How to cite this article:
Ismail A, Suwair MA, Hikima MS. Computed tomographic angiography: An alternative to catheter-angiography in the evaluation of a scalp arterio-venous malformation.Sahel Med J 2014;17:164-166


How to cite this URL:
Ismail A, Suwair MA, Hikima MS. Computed tomographic angiography: An alternative to catheter-angiography in the evaluation of a scalp arterio-venous malformation. Sahel Med J [serial online] 2014 [cited 2024 Mar 28 ];17:164-166
Available from: https://www.smjonline.org/text.asp?2014/17/4/164/146823


Full Text

 INTRODUCTION



Arterio-venous malformation (AVM) is characterized by abnormally dilated tortuous pathologic vessels resulting in shunting of blood from arteries to veins, bypassing capillaries. [1] Scalp AVMs, usually enlarged progressively over time by recruiting feeders from intracranial arteries. [2] The feeding arteries and draining veins of these lesions are usually of normal regional vasculature.
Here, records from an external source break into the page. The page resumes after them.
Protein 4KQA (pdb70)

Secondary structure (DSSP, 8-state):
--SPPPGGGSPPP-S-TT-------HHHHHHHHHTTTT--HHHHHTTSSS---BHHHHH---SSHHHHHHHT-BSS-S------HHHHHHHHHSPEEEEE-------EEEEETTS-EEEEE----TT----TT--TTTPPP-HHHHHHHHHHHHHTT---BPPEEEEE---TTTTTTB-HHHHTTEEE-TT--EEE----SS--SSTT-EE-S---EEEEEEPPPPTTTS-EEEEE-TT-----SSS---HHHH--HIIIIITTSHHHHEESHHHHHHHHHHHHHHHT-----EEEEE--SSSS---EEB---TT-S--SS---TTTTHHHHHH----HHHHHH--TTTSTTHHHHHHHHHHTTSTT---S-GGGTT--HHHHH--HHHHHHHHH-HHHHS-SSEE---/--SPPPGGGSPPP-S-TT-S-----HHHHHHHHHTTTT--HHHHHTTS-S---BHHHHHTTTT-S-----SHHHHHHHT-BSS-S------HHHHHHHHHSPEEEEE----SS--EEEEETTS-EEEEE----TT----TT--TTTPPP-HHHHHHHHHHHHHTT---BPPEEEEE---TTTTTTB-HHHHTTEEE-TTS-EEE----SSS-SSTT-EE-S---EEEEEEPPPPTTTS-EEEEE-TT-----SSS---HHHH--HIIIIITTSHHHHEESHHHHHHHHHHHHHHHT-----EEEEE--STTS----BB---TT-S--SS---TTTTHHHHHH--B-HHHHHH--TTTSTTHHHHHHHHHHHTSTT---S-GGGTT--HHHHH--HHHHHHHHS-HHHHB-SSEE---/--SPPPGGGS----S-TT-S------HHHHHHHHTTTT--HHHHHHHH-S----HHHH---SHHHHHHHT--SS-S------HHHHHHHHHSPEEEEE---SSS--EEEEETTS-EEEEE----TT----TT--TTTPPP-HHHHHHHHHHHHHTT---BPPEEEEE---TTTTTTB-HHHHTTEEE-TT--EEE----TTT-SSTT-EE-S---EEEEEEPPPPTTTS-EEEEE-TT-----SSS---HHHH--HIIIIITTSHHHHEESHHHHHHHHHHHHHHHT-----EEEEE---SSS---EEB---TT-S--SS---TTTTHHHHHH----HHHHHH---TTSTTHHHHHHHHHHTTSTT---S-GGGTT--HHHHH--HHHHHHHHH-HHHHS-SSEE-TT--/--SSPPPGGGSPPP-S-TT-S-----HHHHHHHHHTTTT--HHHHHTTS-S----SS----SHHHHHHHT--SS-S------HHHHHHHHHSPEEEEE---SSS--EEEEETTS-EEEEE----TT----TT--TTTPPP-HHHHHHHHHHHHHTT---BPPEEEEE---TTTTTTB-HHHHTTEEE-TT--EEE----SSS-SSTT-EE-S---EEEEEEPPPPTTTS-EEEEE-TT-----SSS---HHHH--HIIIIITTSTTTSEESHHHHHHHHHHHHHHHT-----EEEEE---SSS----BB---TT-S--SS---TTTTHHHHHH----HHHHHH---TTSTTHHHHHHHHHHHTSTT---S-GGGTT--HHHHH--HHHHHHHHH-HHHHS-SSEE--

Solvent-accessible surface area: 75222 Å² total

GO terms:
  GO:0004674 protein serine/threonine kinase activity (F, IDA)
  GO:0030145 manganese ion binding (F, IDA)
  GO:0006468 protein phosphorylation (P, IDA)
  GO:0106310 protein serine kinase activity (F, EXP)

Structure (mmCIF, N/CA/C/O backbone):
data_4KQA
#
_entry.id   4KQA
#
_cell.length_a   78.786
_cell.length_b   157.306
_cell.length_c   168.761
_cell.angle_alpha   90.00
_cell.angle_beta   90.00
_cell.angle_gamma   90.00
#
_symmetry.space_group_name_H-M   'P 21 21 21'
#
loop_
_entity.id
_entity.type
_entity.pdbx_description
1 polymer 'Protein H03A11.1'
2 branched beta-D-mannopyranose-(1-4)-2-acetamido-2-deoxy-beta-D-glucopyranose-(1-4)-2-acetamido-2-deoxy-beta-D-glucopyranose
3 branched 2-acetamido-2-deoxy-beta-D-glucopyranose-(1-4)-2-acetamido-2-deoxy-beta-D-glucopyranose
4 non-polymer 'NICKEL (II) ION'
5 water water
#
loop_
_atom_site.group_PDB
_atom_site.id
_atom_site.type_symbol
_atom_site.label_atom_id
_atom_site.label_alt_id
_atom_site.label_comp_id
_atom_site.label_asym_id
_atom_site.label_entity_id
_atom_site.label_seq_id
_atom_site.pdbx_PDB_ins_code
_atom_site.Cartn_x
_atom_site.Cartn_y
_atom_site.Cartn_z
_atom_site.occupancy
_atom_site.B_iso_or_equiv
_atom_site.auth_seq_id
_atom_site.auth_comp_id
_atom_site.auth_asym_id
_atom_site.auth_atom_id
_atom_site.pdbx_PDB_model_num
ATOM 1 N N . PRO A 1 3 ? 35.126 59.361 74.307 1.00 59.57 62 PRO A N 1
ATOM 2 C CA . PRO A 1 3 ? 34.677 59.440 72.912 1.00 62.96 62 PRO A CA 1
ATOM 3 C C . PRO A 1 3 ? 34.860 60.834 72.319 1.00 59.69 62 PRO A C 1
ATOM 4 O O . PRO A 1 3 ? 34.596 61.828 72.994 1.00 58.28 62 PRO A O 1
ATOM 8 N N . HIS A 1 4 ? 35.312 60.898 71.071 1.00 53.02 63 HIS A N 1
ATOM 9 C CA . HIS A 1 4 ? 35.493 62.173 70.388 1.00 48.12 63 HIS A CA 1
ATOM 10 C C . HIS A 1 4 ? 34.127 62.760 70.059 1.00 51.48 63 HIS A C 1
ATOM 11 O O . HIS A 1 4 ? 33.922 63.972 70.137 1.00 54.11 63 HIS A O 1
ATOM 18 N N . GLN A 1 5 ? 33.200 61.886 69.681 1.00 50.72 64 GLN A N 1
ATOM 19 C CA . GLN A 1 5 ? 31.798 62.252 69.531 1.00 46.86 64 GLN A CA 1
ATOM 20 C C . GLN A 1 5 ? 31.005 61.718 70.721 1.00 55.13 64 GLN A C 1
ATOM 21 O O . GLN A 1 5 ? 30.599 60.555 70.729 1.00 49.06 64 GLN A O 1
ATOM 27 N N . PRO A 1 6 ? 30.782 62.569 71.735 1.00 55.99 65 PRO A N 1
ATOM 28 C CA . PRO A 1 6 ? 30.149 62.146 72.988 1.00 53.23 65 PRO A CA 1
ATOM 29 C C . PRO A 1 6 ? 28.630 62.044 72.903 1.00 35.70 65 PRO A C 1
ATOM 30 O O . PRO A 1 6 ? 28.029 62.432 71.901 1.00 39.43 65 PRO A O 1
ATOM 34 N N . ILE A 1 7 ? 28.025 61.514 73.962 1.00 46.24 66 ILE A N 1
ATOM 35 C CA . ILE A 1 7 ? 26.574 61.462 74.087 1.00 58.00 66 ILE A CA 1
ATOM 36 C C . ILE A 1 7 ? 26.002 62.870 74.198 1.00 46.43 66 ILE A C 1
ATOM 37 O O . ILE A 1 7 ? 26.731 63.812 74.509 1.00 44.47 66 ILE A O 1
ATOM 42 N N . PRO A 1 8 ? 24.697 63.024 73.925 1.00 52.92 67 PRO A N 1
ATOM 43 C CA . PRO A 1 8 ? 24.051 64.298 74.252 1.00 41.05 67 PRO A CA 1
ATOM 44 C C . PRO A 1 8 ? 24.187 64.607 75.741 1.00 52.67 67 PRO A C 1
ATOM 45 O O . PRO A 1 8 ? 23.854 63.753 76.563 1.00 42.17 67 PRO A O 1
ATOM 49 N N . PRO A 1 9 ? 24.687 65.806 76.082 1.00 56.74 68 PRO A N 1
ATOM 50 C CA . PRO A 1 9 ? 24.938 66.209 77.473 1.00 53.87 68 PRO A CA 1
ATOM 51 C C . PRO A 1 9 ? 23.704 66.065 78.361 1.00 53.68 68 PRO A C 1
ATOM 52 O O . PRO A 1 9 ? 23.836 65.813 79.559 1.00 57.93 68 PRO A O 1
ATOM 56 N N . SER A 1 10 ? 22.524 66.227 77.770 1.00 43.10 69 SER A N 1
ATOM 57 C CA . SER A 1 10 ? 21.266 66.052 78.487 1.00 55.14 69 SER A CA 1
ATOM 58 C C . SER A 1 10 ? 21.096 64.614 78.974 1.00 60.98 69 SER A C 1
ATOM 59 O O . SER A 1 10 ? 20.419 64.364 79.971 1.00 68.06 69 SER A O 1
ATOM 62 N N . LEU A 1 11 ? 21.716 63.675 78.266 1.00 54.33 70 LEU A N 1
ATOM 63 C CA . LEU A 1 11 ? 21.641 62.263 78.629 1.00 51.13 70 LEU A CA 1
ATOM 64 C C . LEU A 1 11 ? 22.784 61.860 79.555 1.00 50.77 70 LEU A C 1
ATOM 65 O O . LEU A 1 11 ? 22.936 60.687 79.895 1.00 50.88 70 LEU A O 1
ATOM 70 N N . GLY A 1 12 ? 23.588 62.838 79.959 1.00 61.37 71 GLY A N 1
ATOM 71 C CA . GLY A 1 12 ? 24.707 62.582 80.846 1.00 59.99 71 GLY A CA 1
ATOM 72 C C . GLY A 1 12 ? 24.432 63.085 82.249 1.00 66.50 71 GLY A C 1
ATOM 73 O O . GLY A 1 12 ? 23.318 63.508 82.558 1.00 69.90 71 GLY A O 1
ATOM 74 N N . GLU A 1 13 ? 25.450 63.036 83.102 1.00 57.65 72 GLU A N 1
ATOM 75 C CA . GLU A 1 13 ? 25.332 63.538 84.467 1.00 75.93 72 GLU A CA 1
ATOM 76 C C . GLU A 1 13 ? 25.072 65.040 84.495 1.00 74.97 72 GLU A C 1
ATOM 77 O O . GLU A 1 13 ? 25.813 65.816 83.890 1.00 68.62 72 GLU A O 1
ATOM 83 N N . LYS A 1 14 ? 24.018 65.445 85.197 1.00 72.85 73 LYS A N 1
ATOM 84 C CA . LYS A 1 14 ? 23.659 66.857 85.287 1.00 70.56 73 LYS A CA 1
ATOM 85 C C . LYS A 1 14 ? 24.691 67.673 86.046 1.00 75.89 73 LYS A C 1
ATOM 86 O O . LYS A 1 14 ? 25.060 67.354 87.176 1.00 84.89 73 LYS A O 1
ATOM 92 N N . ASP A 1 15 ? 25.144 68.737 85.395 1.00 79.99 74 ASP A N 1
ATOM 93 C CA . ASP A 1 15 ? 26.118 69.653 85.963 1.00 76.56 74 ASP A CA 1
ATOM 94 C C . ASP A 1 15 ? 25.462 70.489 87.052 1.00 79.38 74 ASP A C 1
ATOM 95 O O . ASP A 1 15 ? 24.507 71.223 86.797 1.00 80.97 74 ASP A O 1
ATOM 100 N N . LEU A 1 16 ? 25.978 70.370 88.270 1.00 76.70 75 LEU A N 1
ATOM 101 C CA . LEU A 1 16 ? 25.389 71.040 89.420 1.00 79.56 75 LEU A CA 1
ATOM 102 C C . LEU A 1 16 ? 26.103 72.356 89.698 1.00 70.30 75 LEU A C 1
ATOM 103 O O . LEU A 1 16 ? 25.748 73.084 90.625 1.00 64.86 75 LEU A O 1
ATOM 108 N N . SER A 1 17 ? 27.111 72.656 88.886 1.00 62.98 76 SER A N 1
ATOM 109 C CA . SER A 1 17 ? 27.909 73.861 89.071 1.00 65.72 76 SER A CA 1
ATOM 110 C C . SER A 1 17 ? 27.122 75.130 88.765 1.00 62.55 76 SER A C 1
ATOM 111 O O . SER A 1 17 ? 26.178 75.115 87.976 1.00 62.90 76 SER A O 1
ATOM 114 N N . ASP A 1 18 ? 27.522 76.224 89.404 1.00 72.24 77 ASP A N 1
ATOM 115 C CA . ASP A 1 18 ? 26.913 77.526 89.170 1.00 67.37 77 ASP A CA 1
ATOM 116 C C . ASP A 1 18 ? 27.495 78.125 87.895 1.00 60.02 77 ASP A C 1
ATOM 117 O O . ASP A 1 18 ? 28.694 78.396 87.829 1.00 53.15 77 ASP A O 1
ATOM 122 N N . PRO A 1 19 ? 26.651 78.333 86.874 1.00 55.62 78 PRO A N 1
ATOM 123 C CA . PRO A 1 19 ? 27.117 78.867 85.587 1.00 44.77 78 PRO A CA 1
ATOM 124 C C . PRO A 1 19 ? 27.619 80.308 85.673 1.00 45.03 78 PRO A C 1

As a result of abnormal hemodynamics, they become progressively dilated. Occasionally, they undergo aneurysmal dilatation due to increased flow pressure. [3]

The scalp AVMs arise spontaneously or following trauma. Clinical symptoms include pulsatile mass, headache, local pain, tinnitus; and less frequently, hemorrhage and necrosis. [1],[2],[3]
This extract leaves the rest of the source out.